What does success look like every day, and how do you measure that?
“I think success looks like being able to pinpoint the right type of event, regardless of what kind of event that is, whether it’s a target of opportunity, whether it’s an ongoing threat, whether it’s a pandemic, whether it’s a natural disaster and make sure you bring that information. . . if I can liken that back to the department that I support, then to me, whether that’s on a small scale it is a success.
As an example I helped one person get out of a traffic jam because traffic was backed up on the highway. It was a boring day, and I sent a text out that said, ‘Hey, watch out. There’s a car fire on the 267; take another route.’ Some guy comes into the office and says, ‘Hey man, that saved me 15 minutes. Thanks!’
That’s, to me, great success. Another one is a company retreat, and there’s a hurricane blowing through. We need to get those company personnel out of there before that hurricane hits. That’s huge. There could be anywhere between five and however many executives there are in your company, going to that retreat. To me, that’s an even bigger success, but on the sliding scale of size. But regardless, it’s still a win.”
How do you track all of these successes when there are fewer metrics available?
“I don’t know if a lot of people, a lot of military folks, keep these anymore, but we used to have something that was called a love me binder, and it was all your wins. I think it’s important not only to save your wins, but save your losses too because then you can actually get something that you can learn from, and you can get something that you can do better because of the intelligence cycle. What can I do better next time? How can I get this faster? How can I get it to more people, even if it’s one minute, 10 minutes, 20 minutes, or 24-hours quicker? How does this equate to my next event that could pop up?
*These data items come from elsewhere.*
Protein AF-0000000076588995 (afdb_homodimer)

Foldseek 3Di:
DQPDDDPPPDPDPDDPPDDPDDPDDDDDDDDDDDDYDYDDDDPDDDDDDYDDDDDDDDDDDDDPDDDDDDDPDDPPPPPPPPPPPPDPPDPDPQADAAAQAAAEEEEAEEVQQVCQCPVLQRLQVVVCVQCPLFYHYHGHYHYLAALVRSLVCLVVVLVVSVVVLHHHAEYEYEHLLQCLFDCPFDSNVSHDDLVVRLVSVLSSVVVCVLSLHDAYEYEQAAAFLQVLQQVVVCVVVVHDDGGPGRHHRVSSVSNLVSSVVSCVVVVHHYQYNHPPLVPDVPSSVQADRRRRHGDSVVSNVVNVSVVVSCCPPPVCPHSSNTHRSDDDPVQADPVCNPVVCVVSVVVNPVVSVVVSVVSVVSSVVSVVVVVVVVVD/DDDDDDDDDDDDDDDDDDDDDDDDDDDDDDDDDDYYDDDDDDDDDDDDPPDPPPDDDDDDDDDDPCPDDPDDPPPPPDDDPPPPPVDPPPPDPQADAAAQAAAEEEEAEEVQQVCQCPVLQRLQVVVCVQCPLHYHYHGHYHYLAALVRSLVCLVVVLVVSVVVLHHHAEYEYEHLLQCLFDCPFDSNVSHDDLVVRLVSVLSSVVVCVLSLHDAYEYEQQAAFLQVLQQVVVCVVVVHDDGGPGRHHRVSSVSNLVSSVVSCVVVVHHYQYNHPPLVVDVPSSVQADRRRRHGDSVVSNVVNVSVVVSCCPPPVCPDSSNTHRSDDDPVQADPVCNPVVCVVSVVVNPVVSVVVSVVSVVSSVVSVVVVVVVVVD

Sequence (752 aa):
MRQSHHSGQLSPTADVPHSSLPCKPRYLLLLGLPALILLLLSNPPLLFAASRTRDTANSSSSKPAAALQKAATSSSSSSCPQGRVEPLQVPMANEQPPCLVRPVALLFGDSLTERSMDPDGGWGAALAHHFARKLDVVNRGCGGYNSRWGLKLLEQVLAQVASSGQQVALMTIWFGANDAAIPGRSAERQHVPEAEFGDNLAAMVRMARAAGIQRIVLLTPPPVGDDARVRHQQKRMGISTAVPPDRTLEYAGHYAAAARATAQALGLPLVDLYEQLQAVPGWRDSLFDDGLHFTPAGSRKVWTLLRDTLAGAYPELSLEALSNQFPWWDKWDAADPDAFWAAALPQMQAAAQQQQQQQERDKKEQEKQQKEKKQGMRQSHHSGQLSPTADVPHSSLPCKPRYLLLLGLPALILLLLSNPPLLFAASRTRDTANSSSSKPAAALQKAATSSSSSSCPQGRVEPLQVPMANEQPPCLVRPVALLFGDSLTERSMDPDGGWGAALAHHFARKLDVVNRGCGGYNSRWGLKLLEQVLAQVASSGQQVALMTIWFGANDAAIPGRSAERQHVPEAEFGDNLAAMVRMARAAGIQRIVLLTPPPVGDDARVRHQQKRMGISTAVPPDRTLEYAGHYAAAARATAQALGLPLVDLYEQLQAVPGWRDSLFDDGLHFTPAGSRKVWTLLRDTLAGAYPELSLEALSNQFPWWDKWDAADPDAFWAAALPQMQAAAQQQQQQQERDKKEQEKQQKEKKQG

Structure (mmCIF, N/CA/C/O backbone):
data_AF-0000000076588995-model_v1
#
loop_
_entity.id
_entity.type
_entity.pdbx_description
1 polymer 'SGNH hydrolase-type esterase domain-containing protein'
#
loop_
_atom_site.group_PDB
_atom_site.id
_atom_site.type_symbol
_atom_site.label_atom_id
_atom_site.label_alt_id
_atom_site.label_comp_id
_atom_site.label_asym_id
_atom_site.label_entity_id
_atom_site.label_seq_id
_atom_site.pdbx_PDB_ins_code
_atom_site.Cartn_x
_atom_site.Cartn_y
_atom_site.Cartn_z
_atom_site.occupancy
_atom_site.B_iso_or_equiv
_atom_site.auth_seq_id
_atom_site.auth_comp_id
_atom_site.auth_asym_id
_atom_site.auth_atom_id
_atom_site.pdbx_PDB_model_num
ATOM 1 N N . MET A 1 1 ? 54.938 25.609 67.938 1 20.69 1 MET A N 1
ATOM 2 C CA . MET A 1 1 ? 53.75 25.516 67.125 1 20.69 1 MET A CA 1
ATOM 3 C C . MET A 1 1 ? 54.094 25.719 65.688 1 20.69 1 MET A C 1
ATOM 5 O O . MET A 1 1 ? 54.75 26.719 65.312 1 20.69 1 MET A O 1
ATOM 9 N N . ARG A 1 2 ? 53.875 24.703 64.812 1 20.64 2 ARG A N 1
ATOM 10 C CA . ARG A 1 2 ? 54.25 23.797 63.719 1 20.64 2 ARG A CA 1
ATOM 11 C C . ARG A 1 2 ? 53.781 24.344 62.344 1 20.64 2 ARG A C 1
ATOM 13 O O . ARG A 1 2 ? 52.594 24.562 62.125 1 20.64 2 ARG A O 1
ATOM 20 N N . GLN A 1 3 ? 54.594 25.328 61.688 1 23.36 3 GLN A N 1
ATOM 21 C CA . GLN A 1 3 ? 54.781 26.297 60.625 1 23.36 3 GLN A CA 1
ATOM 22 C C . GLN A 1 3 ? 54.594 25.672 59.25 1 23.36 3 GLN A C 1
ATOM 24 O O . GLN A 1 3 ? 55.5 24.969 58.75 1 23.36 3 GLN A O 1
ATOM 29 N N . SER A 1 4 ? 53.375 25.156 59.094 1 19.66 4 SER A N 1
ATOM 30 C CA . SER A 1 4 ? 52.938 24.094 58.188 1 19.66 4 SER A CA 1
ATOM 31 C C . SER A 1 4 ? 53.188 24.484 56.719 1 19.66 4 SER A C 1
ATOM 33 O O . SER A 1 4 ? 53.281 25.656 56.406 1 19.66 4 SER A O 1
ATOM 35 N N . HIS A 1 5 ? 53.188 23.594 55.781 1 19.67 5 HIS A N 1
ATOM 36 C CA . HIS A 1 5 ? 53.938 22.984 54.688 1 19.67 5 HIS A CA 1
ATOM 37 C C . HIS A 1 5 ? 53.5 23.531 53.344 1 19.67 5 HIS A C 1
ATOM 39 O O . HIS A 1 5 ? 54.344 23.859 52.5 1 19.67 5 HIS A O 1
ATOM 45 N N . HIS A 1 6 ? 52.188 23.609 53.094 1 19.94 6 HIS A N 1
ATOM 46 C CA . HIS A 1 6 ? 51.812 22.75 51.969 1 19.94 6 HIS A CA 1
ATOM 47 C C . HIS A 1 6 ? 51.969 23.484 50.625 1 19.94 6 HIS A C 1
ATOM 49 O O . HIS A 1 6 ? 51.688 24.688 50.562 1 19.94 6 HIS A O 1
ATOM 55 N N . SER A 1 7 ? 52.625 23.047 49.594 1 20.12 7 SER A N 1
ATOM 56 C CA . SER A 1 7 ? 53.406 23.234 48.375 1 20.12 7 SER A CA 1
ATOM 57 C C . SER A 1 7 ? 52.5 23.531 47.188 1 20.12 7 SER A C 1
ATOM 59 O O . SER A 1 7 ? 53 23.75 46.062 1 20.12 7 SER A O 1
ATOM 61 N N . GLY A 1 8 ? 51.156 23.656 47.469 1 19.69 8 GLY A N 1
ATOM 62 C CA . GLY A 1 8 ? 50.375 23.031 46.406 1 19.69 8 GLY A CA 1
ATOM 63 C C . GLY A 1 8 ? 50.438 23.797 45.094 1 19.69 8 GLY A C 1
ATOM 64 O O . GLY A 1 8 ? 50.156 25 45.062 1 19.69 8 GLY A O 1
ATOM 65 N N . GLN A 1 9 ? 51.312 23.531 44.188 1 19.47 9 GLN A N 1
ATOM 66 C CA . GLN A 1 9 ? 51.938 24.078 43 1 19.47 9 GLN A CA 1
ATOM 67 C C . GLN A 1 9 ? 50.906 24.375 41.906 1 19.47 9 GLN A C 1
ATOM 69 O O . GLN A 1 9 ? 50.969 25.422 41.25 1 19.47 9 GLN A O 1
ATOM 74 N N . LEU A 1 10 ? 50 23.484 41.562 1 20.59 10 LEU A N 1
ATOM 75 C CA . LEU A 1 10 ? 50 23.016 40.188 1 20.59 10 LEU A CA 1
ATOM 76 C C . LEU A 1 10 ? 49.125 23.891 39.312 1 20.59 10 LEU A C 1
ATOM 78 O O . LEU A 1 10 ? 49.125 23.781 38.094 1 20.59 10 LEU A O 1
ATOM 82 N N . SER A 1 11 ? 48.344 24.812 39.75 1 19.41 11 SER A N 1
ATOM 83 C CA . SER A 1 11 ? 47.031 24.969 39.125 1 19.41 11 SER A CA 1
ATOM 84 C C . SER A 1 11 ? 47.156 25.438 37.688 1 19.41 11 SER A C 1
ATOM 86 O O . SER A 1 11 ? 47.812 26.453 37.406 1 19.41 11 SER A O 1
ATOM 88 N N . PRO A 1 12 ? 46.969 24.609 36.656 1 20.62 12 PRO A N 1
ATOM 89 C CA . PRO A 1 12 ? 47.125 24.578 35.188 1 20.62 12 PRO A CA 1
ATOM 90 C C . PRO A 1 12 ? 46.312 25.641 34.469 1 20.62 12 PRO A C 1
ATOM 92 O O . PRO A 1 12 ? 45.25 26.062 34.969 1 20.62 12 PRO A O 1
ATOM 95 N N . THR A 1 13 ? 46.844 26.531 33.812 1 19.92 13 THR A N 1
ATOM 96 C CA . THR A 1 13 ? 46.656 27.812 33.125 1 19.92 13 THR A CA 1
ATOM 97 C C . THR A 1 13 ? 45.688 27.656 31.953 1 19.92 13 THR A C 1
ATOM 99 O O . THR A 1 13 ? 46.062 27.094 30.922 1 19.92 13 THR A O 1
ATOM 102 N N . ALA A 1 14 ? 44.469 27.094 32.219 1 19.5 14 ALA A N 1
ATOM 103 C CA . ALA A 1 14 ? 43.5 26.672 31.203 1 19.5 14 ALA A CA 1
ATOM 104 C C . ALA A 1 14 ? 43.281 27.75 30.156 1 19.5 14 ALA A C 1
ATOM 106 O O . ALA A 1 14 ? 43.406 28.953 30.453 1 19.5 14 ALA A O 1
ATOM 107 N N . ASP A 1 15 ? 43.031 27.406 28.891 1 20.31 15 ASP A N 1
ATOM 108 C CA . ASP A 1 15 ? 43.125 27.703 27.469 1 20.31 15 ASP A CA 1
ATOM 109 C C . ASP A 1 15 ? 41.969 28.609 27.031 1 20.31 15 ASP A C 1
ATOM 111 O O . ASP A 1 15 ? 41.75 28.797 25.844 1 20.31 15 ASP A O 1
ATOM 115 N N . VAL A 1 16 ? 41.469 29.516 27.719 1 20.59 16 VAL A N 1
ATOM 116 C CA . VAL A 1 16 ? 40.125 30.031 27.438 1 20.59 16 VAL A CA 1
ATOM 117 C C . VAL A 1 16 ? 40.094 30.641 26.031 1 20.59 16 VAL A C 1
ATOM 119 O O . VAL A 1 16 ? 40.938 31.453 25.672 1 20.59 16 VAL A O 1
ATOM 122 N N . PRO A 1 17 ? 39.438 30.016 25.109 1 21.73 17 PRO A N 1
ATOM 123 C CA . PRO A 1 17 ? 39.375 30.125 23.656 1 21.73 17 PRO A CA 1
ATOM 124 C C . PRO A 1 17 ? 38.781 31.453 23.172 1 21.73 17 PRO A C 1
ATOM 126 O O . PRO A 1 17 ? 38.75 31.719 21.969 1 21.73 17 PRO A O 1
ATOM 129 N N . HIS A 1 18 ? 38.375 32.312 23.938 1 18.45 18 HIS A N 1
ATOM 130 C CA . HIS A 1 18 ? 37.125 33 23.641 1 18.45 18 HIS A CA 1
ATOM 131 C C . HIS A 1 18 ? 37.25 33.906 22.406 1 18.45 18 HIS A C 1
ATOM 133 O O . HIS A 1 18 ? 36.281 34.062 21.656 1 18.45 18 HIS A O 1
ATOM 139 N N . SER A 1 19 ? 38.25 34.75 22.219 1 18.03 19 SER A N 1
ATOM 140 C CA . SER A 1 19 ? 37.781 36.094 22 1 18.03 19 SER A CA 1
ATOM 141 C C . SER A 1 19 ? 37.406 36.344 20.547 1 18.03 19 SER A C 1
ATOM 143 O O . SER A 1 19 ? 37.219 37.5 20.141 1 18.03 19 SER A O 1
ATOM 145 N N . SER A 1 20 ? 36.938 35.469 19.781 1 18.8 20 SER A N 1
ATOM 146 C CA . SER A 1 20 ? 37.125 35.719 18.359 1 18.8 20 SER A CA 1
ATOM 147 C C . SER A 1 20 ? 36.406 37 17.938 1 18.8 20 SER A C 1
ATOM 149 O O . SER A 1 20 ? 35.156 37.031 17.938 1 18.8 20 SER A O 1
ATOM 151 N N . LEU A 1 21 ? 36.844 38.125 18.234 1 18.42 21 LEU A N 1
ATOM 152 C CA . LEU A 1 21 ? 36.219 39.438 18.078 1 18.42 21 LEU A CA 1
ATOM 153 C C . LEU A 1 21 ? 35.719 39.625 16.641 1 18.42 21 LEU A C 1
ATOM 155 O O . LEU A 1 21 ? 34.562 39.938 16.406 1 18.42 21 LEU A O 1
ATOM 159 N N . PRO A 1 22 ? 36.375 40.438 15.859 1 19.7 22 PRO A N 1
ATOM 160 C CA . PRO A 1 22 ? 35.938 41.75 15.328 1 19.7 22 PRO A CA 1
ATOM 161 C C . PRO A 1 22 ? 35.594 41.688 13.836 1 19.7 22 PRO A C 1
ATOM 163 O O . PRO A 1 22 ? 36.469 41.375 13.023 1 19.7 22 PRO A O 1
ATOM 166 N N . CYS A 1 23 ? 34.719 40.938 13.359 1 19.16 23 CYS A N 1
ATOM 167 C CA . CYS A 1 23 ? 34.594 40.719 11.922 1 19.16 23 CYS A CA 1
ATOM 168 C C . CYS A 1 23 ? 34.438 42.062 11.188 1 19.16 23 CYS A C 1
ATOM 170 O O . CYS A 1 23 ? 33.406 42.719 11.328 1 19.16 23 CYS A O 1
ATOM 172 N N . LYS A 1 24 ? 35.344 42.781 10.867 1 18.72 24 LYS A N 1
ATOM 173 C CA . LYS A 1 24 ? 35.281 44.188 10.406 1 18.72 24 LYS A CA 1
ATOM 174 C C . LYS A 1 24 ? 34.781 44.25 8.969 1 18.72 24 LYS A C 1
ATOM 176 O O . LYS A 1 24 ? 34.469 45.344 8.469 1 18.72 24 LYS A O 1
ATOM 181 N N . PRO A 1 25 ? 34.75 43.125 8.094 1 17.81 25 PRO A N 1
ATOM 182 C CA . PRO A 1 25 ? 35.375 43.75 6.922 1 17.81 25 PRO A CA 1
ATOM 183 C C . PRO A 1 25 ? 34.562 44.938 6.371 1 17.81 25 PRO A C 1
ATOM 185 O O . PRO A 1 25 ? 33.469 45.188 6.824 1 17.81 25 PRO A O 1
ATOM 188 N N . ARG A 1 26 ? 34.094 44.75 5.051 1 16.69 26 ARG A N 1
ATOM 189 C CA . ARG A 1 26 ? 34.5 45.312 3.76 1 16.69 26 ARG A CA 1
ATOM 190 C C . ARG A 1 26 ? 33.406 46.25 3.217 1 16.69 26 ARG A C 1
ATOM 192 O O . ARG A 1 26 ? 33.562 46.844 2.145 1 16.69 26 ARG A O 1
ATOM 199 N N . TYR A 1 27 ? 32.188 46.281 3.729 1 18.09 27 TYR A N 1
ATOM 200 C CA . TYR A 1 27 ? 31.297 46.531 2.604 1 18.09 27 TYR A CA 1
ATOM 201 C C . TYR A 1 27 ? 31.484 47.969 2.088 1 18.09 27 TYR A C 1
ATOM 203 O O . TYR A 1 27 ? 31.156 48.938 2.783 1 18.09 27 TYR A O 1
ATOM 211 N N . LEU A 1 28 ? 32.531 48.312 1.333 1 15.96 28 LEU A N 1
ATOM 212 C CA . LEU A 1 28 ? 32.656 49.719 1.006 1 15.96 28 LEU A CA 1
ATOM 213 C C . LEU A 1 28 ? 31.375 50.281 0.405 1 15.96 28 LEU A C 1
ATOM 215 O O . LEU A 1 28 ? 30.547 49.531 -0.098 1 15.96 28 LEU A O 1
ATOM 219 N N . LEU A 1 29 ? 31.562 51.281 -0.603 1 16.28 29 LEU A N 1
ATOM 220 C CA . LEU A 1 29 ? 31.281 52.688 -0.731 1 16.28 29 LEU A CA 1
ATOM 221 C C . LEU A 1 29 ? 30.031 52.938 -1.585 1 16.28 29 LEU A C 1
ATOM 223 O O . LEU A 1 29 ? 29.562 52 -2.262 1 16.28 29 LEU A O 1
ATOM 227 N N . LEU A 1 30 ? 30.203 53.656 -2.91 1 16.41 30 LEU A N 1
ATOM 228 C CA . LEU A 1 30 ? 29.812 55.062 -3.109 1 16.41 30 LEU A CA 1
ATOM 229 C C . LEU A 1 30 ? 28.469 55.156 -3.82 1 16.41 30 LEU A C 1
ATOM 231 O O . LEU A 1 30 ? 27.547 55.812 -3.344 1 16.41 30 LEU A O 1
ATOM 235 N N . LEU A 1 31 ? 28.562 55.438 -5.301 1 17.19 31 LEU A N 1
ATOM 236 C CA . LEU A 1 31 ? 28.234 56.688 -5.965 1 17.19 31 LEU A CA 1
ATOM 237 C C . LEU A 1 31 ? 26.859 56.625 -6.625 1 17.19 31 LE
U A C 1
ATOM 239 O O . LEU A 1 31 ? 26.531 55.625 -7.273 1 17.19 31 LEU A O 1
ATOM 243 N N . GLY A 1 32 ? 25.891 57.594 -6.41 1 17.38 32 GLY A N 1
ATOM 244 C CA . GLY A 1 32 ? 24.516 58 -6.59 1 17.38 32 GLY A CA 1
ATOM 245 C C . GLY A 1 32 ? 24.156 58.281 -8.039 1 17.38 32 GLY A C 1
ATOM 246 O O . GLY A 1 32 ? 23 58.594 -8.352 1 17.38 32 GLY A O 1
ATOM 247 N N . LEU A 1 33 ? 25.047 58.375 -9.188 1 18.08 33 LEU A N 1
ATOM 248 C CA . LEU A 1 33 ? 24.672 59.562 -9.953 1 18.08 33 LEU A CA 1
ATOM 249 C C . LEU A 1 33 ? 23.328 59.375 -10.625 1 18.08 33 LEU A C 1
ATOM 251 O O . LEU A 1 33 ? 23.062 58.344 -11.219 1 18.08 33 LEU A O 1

That continual improvement is one of those things that I always harp to anybody that I’m mentoring. Keep your wins because you’re going to need those when somebody asks what you do. Security is one of those things that doesn’t make you any money. There’s no return; I mean, we’re not creating anything. It’s not a moneymaker, but it’s not a black hole, either, because we provide a service. It’s an important service because we are keeping those people who make the money safe, we are keeping them at their computers and their jobs, and we are keeping them whole and interested in the company that they work for. So, I think that tracking your wins and your losses for continual improvement’s sake is critical to any security professional’s cycle of what they should be doing.”